Today I was messing with the crossovers and I noticed that "Put On" by Young Jeezy didnt sound like it normally does. If you've heard this song on a powerful setup, you know this song has a crazy bass line. It has three distinct bass levels: super loud upper-low range, loud low range and booming super low range.


I turned this song on and I noticed that I'm missing two of the three different levels of bass now. Like they're just not there. It goes from sounding normal to I can see the sub pounding but no bass coming from it.

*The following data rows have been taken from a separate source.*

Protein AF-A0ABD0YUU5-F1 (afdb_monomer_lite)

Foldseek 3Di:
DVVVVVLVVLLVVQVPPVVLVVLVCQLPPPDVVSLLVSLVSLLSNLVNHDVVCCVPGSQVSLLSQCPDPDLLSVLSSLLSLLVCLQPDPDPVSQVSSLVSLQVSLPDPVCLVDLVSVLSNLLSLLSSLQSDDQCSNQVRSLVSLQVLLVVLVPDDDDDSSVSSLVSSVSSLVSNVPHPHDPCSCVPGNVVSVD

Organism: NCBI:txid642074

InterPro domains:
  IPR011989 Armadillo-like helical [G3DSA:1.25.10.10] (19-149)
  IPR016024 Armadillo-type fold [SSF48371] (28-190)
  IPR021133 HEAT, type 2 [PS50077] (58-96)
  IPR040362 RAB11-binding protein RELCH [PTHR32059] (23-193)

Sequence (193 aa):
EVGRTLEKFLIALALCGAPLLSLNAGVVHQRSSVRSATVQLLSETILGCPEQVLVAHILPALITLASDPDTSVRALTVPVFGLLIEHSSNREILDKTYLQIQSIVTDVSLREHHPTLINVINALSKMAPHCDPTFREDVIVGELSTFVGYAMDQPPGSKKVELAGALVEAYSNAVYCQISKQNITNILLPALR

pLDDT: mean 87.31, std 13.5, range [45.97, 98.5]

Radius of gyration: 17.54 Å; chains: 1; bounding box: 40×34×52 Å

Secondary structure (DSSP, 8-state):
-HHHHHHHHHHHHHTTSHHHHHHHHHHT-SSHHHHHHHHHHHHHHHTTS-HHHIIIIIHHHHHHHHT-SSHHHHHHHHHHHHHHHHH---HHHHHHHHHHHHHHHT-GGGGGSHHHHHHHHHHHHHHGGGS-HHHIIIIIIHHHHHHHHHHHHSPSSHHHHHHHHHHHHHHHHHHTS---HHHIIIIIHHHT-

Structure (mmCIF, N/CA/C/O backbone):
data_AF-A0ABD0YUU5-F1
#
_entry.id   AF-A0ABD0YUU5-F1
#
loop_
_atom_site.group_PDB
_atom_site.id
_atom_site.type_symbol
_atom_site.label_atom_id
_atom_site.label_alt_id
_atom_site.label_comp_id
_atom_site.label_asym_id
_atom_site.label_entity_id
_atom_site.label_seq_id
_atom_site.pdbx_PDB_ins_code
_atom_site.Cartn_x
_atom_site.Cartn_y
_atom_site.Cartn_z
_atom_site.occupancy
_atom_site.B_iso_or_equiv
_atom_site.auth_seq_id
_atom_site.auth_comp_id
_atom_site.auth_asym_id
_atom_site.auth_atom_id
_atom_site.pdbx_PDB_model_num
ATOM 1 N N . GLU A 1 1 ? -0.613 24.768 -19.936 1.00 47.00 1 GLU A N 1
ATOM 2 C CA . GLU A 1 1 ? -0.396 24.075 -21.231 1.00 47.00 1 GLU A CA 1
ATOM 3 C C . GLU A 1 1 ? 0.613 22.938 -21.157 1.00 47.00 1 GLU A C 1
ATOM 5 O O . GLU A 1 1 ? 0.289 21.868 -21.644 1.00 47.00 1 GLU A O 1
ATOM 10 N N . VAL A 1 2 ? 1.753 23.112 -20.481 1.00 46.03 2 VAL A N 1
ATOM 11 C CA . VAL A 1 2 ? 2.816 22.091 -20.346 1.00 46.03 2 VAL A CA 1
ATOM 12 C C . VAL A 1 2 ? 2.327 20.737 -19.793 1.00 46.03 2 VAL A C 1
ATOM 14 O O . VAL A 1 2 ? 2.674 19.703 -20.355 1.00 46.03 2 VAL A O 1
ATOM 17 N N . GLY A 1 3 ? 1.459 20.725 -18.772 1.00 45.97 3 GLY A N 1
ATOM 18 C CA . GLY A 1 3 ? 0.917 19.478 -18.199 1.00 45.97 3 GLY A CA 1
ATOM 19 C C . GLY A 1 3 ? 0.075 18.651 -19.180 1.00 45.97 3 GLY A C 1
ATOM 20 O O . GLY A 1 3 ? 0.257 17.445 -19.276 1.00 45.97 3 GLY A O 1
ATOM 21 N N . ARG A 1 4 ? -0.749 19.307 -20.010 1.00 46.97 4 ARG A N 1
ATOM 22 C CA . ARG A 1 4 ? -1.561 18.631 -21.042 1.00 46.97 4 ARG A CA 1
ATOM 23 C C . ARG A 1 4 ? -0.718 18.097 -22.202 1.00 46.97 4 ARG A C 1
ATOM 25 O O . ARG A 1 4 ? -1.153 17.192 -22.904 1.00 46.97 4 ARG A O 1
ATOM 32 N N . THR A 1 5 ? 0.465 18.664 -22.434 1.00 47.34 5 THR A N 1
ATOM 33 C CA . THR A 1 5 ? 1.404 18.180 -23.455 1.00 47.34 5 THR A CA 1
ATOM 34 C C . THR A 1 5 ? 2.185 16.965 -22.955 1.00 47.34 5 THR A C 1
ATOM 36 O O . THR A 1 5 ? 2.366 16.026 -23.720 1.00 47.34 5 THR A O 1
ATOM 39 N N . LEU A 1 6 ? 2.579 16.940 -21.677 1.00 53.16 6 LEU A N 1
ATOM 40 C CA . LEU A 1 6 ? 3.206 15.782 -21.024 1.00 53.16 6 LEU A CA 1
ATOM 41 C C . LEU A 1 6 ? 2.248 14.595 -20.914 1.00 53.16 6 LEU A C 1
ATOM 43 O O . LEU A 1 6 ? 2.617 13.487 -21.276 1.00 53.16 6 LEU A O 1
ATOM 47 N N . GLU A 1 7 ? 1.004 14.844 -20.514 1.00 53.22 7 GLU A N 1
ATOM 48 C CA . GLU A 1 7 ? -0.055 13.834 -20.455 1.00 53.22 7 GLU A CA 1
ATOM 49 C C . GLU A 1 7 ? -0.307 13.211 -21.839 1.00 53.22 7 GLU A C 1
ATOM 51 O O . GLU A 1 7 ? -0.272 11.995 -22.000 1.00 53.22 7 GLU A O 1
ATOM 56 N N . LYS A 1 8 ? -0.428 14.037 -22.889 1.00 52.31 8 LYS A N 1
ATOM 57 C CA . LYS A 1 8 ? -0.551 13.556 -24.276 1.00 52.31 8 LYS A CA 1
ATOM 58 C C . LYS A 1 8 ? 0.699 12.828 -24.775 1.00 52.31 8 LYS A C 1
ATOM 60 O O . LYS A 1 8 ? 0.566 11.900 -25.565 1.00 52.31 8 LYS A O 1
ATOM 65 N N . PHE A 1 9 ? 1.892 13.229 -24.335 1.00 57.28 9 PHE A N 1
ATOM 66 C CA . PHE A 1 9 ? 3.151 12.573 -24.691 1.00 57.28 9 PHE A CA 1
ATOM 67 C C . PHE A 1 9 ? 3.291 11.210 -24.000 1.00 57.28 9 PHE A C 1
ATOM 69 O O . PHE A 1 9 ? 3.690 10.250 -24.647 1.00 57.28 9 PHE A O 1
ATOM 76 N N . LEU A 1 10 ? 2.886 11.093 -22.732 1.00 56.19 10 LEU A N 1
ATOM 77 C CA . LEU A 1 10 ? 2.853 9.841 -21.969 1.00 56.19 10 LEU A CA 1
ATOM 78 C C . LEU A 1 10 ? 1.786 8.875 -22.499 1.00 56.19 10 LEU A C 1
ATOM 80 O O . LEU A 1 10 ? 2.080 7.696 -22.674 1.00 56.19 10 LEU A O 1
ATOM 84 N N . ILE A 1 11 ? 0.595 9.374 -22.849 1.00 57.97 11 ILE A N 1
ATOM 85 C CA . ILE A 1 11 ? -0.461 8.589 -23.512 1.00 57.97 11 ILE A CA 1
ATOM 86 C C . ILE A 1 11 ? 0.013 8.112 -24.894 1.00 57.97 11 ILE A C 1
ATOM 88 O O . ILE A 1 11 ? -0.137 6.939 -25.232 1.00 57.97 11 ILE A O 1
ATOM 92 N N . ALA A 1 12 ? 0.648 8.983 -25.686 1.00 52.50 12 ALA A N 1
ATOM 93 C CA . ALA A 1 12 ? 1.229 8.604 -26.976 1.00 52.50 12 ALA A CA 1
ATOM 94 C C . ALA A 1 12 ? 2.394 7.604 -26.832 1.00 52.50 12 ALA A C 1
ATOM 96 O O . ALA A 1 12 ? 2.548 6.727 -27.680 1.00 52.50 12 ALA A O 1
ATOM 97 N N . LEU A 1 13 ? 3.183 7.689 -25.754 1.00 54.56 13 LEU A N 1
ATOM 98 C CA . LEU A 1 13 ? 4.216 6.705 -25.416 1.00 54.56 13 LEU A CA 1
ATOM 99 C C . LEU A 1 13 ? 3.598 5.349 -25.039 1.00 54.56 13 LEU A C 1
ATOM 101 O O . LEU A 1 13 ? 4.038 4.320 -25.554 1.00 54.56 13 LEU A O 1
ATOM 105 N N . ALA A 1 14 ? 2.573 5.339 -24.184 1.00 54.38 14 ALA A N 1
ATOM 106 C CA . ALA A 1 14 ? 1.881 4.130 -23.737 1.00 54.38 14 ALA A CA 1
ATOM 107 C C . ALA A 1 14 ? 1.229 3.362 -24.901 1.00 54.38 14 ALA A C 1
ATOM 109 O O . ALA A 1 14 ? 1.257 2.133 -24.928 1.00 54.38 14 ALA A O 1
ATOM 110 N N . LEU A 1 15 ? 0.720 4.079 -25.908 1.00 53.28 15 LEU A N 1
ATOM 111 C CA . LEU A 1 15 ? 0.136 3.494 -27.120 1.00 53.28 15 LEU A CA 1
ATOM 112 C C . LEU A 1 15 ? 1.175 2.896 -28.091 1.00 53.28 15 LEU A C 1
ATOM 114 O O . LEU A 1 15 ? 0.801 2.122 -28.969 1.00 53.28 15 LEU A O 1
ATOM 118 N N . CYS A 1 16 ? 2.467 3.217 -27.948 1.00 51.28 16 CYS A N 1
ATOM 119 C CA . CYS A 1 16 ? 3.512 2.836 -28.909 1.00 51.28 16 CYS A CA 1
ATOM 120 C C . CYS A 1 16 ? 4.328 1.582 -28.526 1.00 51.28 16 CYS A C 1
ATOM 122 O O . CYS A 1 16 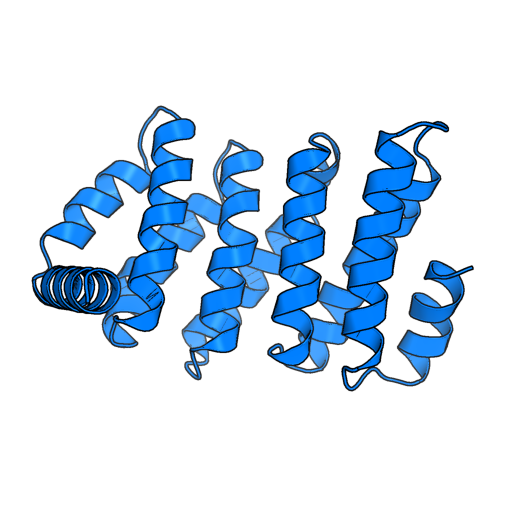? 5.221 1.192 -29.275 1.00 51.28 16 CYS A O 1
ATOM 124 N N . GLY A 1 17 ? 4.067 0.941 -27.377 1.00 53.75 17 GLY A N 1
ATOM 125 C CA . GLY A 1 17 ? 4.668 -0.345 -26.960 1.00 53.75 17 GLY A CA 1
ATOM 126 C C . GLY A 1 17 ? 6.170 -0.331 -26.606 1.00 53.75 17 GLY A C 1
ATOM 127 O O . GLY A 1 17 ? 6.601 -1.067 -25.720 1.00 53.75 17 GLY A O 1
ATOM 128 N N . ALA A 1 18 ? 6.973 0.541 -27.220 1.00 51.06 18 ALA A N 1
ATOM 129 C CA . ALA A 1 18 ? 8.408 0.696 -26.964 1.00 51.06 18 ALA A CA 1
ATOM 130 C C . ALA A 1 18 ? 8.784 1.052 -25.501 1.00 51.06 18 ALA A C 1
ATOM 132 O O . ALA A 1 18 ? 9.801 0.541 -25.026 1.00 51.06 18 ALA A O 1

Did I blow the sub? There's no distortion at all when bass does play from it so I dont think that's it. I also pulled the sub from the box and there is no visible damage to any part of the sub.


I have been rockin this setup for a few years now and I wouldnt consider any other setup. I listen to a lot of rap with deep bass and this setup is pretty amazing. I'm definitely not an audiophile, but the bass is deep, loud and clear.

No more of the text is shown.